Был один из тех вечеров конца августа, когда лето неслышно и незаметно поворачивает на осень. Такими вечерами становится темнее, прохладнее, ярче высыпают звезды, с огородов тянет влажными запахами, и тишина устанавливается такая, что если замереть и придержать дыхание, то услышишь, как бьется собственное сердце. Они побоялись нарушить тишину, долго стояли на крыльце, и сумерки подступали к ним плотнее.
– Что вы тут, приснули? – окликнула Дарья Степановна.
– Воздухом дышим. Пока, Павел, спасибо за беседу.
– На здоровье, – Савватеев оглянулся, проверяя, нет ли на веранде Дарьи Степановны. – Погоди. Последнее скажу. Я тебя, Саня, люблю того, прошлого, и горжусь, что у меня такой друг был. А нынешнего тебя простить не могу. Хочу, а не могу. Я к тому говорю, что, когда протяну ноги, ты над гробом моим речь не говори. Не позволяю. Пусть другой кто-нибудь, уважь просьбу. Целоваться не будем.
Савватеев круто повернулся.
39
Две недели пролетели для Андрея как один день. Большой уральский город, высокие тяжелые двери университета, гулкие коридоры, наполненные людьми и голосами, бессонные ночи, порядком уже призабытый ученический страх на экзаменах, новые разговоры и споры – все вкатилось в прежнюю жизнь тугим, пестрым комком, в котором еще предстояло разобраться. Но главное оставалось позади – экзамены сданы, в университет зачислен. И поезд весело дергал вагоны, убыстряя ход, стук колес сливался в сплошной гул, он постоянно стоял в ушах. Андрей успел привыкнуть к нему и потом, когда сошел с поезда, когда огонек последнего вагона исчез вдалеке, а он остался один на пустом перроне, в тишине и покое, вдруг почувствовал, что не хватает именно гула, сплошного перестука колес, а может быть, не хватает того, с чем пришлось познакомиться? Он вспомнил яростные споры в общежитии, где полным-полно было ребят, поступавших, как и он, в университет, вспомнил, как отбрасывались в стороны учебники, в которых, даже в самых умных и мудрых, не было главного и нужного позарез ответа на вопрос – как жить? Каждый пытался ответить на него, вспоминая и приводя множество примеров из своей жизни, но что подходило одному, совершенно не годилось другому. Ребята до того разгорались, что иногда начинали оскорблять друг друга и стискивать кулаки. Но все это, понимал сейчас Андрей, стоящий на пустом перроне крутояровского вокзала под бледным электрическим светом, все это намного легче – кричать, спорить, даже драться, чем жить по своему, самим собой установленному правилу. Как легче говорить, что ты перенесешь тяжелый груз, нежели на самом деле тащить его на своих плечах.

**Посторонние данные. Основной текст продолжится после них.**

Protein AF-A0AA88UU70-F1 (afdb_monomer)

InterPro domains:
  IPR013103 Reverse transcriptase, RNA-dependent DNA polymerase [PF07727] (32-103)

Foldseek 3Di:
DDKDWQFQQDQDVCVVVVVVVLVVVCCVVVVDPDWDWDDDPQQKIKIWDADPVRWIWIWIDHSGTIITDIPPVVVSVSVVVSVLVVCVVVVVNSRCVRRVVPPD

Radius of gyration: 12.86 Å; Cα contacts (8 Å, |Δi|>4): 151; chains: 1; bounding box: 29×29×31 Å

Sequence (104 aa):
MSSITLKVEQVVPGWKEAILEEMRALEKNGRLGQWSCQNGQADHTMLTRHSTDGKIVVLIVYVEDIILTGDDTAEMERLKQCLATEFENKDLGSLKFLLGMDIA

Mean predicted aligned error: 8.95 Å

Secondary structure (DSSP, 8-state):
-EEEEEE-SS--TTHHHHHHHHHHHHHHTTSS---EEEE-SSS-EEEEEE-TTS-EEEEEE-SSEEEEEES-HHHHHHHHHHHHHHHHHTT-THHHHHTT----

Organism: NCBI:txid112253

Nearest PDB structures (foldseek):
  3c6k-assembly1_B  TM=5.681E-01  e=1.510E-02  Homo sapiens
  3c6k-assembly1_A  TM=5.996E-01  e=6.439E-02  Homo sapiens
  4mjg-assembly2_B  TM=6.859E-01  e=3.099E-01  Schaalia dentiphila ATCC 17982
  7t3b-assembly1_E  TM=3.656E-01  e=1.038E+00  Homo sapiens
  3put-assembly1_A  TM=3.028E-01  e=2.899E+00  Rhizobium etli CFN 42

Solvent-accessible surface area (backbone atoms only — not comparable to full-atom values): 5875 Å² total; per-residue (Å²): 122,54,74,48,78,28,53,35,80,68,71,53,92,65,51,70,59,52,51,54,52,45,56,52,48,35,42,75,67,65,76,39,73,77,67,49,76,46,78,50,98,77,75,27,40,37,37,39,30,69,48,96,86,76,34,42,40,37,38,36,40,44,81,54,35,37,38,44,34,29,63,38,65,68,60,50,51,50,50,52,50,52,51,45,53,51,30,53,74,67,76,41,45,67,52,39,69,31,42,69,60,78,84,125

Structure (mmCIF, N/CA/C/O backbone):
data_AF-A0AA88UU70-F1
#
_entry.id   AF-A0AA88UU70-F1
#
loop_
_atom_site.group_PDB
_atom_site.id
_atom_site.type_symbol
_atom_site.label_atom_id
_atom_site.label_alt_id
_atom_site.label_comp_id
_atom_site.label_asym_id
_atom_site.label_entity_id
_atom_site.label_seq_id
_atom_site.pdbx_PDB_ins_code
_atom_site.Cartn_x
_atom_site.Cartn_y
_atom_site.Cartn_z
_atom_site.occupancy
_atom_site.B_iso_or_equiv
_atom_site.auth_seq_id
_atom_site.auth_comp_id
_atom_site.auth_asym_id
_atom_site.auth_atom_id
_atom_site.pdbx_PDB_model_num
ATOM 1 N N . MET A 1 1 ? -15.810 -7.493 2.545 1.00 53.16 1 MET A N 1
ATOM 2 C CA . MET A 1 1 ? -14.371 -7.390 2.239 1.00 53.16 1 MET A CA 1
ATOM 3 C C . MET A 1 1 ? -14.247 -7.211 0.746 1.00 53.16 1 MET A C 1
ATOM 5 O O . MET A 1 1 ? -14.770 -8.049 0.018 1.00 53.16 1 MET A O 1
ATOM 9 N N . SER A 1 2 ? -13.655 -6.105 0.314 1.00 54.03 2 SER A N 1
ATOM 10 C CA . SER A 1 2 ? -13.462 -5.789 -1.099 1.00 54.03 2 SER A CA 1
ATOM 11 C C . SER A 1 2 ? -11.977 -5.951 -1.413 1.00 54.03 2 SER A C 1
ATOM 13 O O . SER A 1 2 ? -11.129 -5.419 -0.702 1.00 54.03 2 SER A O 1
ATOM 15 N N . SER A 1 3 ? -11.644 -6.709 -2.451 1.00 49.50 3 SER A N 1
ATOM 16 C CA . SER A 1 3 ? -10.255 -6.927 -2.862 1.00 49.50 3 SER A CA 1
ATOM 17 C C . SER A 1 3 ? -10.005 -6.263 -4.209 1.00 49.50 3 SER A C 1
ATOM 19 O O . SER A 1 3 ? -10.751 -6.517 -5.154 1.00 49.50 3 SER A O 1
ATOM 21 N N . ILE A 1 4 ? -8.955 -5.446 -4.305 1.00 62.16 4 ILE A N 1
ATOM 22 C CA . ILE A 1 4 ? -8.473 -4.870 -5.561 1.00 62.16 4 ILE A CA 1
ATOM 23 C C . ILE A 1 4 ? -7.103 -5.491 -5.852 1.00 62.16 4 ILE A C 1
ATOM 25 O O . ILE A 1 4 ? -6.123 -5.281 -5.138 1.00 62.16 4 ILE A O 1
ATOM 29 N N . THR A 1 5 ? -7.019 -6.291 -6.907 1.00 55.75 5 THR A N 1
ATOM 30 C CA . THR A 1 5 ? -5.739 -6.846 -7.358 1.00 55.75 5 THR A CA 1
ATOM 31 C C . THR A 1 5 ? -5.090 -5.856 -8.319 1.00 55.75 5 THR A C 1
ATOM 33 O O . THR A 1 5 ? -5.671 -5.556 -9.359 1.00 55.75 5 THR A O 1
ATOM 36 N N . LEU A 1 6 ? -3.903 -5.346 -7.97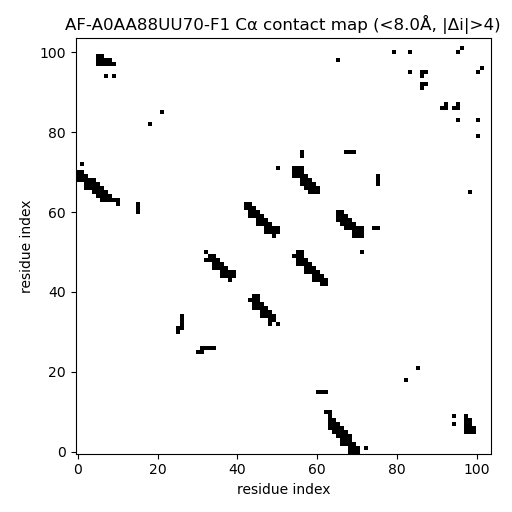5 1.00 58.44 6 LEU A N 1
ATOM 37 C CA . LEU A 1 6 ? -3.114 -4.455 -8.827 1.00 58.44 6 LEU A CA 1
ATOM 38 C C . LEU A 1 6 ? -1.987 -5.287 -9.457 1.00 58.44 6 LEU A C 1
ATOM 40 O O . LEU A 1 6 ? -0.940 -5.528 -8.857 1.00 58.44 6 LEU A O 1
ATOM 44 N N . LYS A 1 7 ? -2.217 -5.796 -10.665 1.00 53.75 7 LYS A N 1
ATOM 45 C CA . LYS A 1 7 ? -1.211 -6.611 -11.350 1.00 53.75 7 LYS A CA 1
ATOM 46 C C . LYS A 1 7 ? -0.045 -5.719 -11.772 1.00 53.75 7 LYS A C 1
ATOM 48 O O . LYS A 1 7 ? -0.299 -4.709 -12.408 1.00 53.75 7 LYS A O 1
ATOM 53 N N . VAL A 1 8 ? 1.203 -6.037 -11.432 1.00 54.56 8 VAL A N 1
ATOM 54 C CA . VAL A 1 8 ? 2.345 -5.219 -11.886 1.00 54.56 8 VAL A CA 1
ATOM 55 C C . VAL A 1 8 ? 2.875 -5.829 -13.177 1.00 54.56 8 VAL A C 1
ATOM 57 O O . VAL A 1 8 ? 3.677 -6.749 -13.178 1.00 54.56 8 VAL A O 1
ATOM 60 N N . GLU A 1 9 ? 2.406 -5.325 -14.316 1.00 47.50 9 GLU A N 1
ATOM 61 C CA . GLU A 1 9 ? 2.689 -5.929 -15.627 1.00 47.50 9 GLU A CA 1
ATOM 62 C C . GLU A 1 9 ? 4.163 -5.784 -16.099 1.00 47.50 9 GLU A C 1
ATOM 64 O O . GLU A 1 9 ? 4.571 -6.442 -17.053 1.00 47.50 9 GLU A O 1
ATOM 69 N N . GLN A 1 10 ? 5.008 -5.003 -15.406 1.00 50.94 10 GLN A N 1
ATOM 70 C CA . GLN A 1 10 ? 6.467 -5.002 -15.605 1.00 50.94 10 GLN A CA 1
ATOM 71 C C . GLN A 1 10 ? 7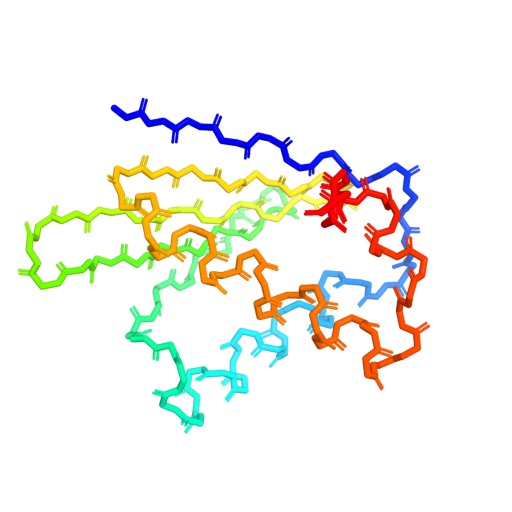.215 -4.885 -14.274 1.00 50.94 10 GLN A C 1
ATOM 73 O O . GLN A 1 10 ? 7.124 -3.888 -13.557 1.00 50.94 10 GLN A O 1
ATOM 78 N N . VAL A 1 11 ? 8.013 -5.908 -13.980 1.00 53.31 11 VAL A N 1
ATOM 79 C CA . VAL A 1 11 ? 8.918 -5.987 -12.829 1.00 53.31 11 VAL A CA 1
ATOM 80 C C . VAL A 1 11 ? 10.107 -5.060 -13.074 1.00 53.31 11 VAL A C 1
ATOM 82 O O . VAL A 1 11 ? 11.050 -5.423 -13.775 1.00 53.31 11 VAL A O 1
ATOM 85 N N . VAL A 1 12 ? 10.081 -3.848 -12.516 1.00 56.66 12 VAL A N 1
ATOM 86 C CA . VAL A 1 12 ? 11.217 -2.912 -12.609 1.00 56.66 12 VAL A CA 1
ATOM 87 C C . VAL A 1 12 ? 12.240 -3.253 -11.517 1.00 56.66 12 VAL A C 1
ATOM 89 O O . VAL A 1 12 ? 11.920 -3.075 -10.350 1.00 56.66 12 VAL A O 1
ATOM 92 N N . PRO A 1 13 ? 13.464 -3.724 -11.806 1.00 61.97 13 PRO A N 1
ATOM 93 C CA . PRO A 1 13 ? 14.408 -4.145 -10.763 1.00 61.97 13 PRO A CA 1
ATOM 94 C C . PRO A 1 13 ? 14.557 -3.097 -9.644 1.00 61.97 13 PRO A C 1
ATOM 96 O O . PRO A 1 13 ? 14.849 -1.937 -9.923 1.00 61.97 13 PRO A O 1
ATOM 99 N N . GLY A 1 14 ? 14.330 -3.491 -8.385 1.00 69.19 14 GLY A N 1
ATOM 100 C CA . GLY A 1 14 ? 14.355 -2.582 -7.226 1.00 69.19 14 GLY A CA 1
ATOM 101 C C . GLY A 1 14 ? 13.017 -1.913 -6.870 1.00 69.19 14 GLY A C 1
ATOM 102 O O . GLY A 1 14 ? 12.955 -1.124 -5.927 1.00 69.19 14 GLY A O 1
ATOM 103 N N . TRP A 1 15 ? 11.929 -2.214 -7.588 1.00 72.50 15 TRP A N 1
ATOM 104 C CA . TRP A 1 15 ? 10.606 -1.639 -7.315 1.00 72.50 15 TRP A CA 1
ATOM 105 C C . TRP A 1 15 ? 10.040 -2.046 -5.948 1.00 72.50 15 TRP A C 1
ATOM 107 O O . TRP A 1 15 ? 9.416 -1.231 -5.268 1.00 72.50 15 TRP A O 1
ATOM 117 N N . LYS A 1 16 ? 10.289 -3.287 -5.514 1.00 72.25 16 LYS A N 1
ATOM 118 C CA . LYS A 1 16 ? 9.877 -3.791 -4.198 1.00 72.25 16 LYS A CA 1
ATOM 119 C C . LYS A 1 16 ? 10.519 -2.967 -3.084 1.00 72.25 16 LYS A C 1
ATOM 121 O O . LYS A 1 16 ? 9.827 -2.505 -2.179 1.00 72.25 16 LYS A O 1
ATOM 126 N N . GLU A 1 17 ? 11.827 -2.754 -3.164 1.00 76.19 17 GLU A N 1
ATOM 127 C CA . GLU A 1 17 ? 12.588 -1.947 -2.214 1.00 76.19 17 GLU A CA 1
ATOM 128 C C . GLU A 1 17 ? 12.088 -0.502 -2.202 1.00 76.19 17 GLU A C 1
ATOM 130 O O . GLU A 1 17 ? 11.857 0.043 -1.124 1.00 76.19 17 GLU A O 1
ATOM 135 N N . ALA A 1 18 ? 11.820 0.079 -3.376 1.00 76.75 18 ALA A N 1
ATOM 136 C CA . ALA A 1 18 ? 11.269 1.426 -3.481 1.00 76.75 18 ALA A CA 1
ATOM 137 C C . ALA A 1 18 ? 9.920 1.563 -2.754 1.00 76.75 18 ALA A C 1
ATOM 139 O O . ALA A 1 18 ? 9.716 2.536 -2.031 1.00 76.75 18 ALA A O 1
ATOM 140 N N . ILE A 1 19 ? 9.023 0.577 -2.876 1.00 77.19 19 ILE A N 1
ATOM 141 C CA . ILE A 1 19 ? 7.741 0.571 -2.151 1.00 77.19 19 ILE A CA 1
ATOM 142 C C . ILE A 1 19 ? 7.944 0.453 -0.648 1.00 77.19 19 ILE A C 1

Шаги по асфальту пустой улицы звучали гулко, и если навстречу попадался редкий в такой час прохожий, то Андрей, еще не видя его, слышал шаги. Но вот асфальт кончился, песок приглушил звуки, и в полной тишине Андрей добрался до своего дома, в котором – он увидел еще издали – ярко горели окна. Там его ждали, там проснулись посреди ночи и включили свет, Андрей побежал.
Стоило бежать. Ради той вести, какую он услышал. Тетя Паша накормила его, все покачивала головой и приговаривала: «Это надо же – университет, ты гляди-ка!» – потом убрала посуду, чуть заметно подмигнула Вере и ушла в свою комнату. А Вера, выключив свет, в темноте, зашептала ему на ухо о том, что у них будет ребенок.

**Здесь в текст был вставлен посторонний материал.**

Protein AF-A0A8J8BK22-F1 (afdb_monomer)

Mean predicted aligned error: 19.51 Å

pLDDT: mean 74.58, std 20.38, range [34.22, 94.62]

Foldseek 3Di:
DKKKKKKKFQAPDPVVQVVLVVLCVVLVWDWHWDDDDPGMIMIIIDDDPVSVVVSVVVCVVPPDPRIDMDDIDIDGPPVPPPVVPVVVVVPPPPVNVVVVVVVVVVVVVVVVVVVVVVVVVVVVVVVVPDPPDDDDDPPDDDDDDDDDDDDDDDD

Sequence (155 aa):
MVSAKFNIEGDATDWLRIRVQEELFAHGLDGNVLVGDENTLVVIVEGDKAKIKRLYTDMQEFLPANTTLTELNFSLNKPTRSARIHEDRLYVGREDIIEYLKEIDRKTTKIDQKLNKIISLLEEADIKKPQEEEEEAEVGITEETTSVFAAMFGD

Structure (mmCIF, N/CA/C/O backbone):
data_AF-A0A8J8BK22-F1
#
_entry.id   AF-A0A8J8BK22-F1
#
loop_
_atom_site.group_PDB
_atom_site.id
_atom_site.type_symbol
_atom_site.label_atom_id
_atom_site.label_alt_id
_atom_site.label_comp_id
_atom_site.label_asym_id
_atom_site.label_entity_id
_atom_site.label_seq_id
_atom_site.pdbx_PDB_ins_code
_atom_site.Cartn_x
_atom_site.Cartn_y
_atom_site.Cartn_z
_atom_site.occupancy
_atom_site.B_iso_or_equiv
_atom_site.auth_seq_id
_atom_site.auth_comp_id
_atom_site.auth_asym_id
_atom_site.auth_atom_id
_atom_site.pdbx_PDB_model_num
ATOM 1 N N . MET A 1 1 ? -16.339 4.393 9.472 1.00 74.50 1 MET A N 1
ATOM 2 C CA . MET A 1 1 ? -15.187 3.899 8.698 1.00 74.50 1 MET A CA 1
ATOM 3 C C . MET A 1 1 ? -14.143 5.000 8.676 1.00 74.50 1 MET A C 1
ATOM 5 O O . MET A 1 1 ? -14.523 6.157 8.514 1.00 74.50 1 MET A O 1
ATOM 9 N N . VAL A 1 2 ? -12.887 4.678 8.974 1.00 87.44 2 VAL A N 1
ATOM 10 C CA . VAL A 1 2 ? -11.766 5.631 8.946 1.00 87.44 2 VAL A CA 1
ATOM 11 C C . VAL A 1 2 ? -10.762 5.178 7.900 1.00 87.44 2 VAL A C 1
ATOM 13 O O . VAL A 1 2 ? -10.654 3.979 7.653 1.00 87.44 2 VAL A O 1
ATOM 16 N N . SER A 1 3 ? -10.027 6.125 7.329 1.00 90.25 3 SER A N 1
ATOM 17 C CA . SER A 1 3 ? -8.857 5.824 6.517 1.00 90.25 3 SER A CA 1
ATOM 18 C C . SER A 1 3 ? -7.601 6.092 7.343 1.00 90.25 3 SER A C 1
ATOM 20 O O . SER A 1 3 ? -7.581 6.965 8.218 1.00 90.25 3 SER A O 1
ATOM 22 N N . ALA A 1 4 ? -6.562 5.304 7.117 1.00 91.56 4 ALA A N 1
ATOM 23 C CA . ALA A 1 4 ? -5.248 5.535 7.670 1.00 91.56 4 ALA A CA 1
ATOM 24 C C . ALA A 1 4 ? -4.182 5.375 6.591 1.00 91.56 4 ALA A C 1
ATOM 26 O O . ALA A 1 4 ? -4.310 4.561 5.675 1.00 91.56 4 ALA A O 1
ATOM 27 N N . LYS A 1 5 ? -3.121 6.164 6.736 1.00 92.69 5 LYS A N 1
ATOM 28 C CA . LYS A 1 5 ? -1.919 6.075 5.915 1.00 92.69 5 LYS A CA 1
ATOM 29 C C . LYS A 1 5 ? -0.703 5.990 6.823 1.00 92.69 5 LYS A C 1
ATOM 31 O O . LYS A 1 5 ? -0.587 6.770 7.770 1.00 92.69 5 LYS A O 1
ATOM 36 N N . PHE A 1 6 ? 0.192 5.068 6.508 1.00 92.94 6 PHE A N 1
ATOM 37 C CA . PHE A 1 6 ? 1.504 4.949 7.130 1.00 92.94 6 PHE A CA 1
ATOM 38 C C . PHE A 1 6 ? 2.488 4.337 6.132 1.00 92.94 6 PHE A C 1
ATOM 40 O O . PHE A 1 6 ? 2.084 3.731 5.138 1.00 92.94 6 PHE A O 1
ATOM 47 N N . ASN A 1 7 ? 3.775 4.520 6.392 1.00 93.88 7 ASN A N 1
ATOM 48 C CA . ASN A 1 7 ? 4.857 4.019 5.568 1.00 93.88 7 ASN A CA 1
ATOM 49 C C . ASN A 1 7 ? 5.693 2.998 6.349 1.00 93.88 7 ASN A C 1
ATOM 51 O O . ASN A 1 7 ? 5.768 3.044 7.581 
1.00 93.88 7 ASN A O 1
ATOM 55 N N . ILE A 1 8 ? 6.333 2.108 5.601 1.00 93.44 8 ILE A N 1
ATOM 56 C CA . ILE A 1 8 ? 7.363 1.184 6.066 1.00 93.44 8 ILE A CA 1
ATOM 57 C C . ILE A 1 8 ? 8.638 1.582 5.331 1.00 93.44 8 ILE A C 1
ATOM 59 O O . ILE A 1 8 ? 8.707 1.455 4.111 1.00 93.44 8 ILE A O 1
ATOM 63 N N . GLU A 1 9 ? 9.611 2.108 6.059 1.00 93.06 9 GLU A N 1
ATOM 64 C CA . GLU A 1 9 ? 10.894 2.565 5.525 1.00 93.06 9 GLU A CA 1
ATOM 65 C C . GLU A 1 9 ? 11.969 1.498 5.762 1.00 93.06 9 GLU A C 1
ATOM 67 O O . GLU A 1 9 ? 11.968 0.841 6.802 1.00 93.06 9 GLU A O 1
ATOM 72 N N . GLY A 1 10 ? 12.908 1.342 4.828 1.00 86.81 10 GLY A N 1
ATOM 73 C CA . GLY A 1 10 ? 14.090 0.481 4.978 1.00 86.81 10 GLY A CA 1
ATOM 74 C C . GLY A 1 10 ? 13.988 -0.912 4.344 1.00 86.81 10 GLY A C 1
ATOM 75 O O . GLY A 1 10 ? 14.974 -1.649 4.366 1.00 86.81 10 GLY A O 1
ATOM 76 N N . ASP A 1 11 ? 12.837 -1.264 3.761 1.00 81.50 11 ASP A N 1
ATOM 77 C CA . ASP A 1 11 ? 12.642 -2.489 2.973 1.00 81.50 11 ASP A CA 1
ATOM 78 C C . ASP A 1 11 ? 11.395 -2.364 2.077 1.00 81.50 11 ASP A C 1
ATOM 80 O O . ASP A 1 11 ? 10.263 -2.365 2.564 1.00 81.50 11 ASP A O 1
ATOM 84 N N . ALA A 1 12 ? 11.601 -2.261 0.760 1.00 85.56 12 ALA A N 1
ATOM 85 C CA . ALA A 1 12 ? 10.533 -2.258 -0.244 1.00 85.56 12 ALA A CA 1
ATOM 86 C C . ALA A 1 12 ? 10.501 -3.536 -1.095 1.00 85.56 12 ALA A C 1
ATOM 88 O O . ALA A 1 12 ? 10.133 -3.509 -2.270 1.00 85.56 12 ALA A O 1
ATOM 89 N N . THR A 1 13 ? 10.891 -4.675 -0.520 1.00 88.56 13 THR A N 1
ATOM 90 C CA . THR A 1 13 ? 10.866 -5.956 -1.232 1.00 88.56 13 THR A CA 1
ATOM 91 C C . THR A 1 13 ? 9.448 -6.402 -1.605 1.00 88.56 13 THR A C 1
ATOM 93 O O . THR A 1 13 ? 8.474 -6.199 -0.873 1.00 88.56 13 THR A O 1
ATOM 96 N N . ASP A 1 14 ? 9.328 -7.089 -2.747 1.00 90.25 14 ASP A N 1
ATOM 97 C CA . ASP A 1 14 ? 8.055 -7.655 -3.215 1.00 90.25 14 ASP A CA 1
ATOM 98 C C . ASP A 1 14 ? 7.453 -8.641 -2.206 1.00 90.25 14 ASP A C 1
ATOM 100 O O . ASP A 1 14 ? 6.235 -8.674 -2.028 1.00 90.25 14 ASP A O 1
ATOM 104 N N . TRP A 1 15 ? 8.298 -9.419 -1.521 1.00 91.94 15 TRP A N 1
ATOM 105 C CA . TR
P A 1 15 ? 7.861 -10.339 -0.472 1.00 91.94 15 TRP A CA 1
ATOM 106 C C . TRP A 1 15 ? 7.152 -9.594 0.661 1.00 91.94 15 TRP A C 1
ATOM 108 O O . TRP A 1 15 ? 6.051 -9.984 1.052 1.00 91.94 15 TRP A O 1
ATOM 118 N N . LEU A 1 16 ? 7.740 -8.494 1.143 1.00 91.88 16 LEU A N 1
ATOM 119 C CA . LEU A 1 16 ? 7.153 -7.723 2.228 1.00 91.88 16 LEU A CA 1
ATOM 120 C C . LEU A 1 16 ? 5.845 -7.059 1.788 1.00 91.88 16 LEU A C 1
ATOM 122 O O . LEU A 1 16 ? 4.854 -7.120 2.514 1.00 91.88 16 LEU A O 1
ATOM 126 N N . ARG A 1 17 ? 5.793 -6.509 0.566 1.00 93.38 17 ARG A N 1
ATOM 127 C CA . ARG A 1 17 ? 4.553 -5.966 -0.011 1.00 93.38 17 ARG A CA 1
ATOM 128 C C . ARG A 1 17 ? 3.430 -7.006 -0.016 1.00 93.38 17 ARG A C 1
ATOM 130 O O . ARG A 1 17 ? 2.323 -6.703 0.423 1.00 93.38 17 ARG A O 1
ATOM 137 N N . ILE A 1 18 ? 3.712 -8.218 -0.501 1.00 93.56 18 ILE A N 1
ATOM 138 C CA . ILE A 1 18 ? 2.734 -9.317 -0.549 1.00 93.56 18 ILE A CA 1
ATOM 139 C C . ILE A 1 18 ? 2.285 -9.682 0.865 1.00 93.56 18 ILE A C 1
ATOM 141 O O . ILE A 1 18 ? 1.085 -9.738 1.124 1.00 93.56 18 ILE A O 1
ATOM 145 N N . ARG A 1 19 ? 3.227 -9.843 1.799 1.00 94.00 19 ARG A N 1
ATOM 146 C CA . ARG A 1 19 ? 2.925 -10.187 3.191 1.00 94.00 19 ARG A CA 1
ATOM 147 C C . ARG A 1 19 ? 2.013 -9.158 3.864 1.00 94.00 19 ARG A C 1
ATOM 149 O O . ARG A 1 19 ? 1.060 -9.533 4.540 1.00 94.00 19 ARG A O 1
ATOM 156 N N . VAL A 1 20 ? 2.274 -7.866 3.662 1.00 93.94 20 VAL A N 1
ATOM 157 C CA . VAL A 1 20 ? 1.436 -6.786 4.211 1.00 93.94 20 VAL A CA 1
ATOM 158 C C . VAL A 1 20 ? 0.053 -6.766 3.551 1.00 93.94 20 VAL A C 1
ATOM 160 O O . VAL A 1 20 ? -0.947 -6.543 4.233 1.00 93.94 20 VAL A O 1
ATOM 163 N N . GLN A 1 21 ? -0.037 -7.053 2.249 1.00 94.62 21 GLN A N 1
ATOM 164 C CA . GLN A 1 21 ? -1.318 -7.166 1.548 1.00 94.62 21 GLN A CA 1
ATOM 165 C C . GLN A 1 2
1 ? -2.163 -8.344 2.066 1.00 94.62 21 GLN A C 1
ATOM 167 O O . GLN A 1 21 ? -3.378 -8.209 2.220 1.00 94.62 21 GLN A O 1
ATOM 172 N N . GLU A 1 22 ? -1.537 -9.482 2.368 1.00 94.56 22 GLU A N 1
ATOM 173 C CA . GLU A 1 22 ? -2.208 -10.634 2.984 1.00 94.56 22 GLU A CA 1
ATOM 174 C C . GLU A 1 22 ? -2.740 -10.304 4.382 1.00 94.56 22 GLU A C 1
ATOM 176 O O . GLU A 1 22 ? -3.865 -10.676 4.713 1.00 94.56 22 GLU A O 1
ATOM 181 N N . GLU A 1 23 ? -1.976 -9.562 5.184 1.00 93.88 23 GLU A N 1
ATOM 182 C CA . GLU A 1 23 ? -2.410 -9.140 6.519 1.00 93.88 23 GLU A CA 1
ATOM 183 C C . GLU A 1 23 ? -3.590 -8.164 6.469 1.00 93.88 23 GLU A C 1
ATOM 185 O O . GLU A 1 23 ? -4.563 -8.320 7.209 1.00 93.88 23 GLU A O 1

– Малюсенький такой, беспомощный, наш карапузик, представляешь? Андрюша, ты представляешь? То были просто – я и ты. И вдруг еще маленький, наш, родной. Нет, ты представляешь, Андрюша, ты представляешь?!
Андрей, как ни пытался, представить не мог. Его просто захлестывало незнакомое, еще ни разу не испытанное чувство, захлестывало полностью, без остатка.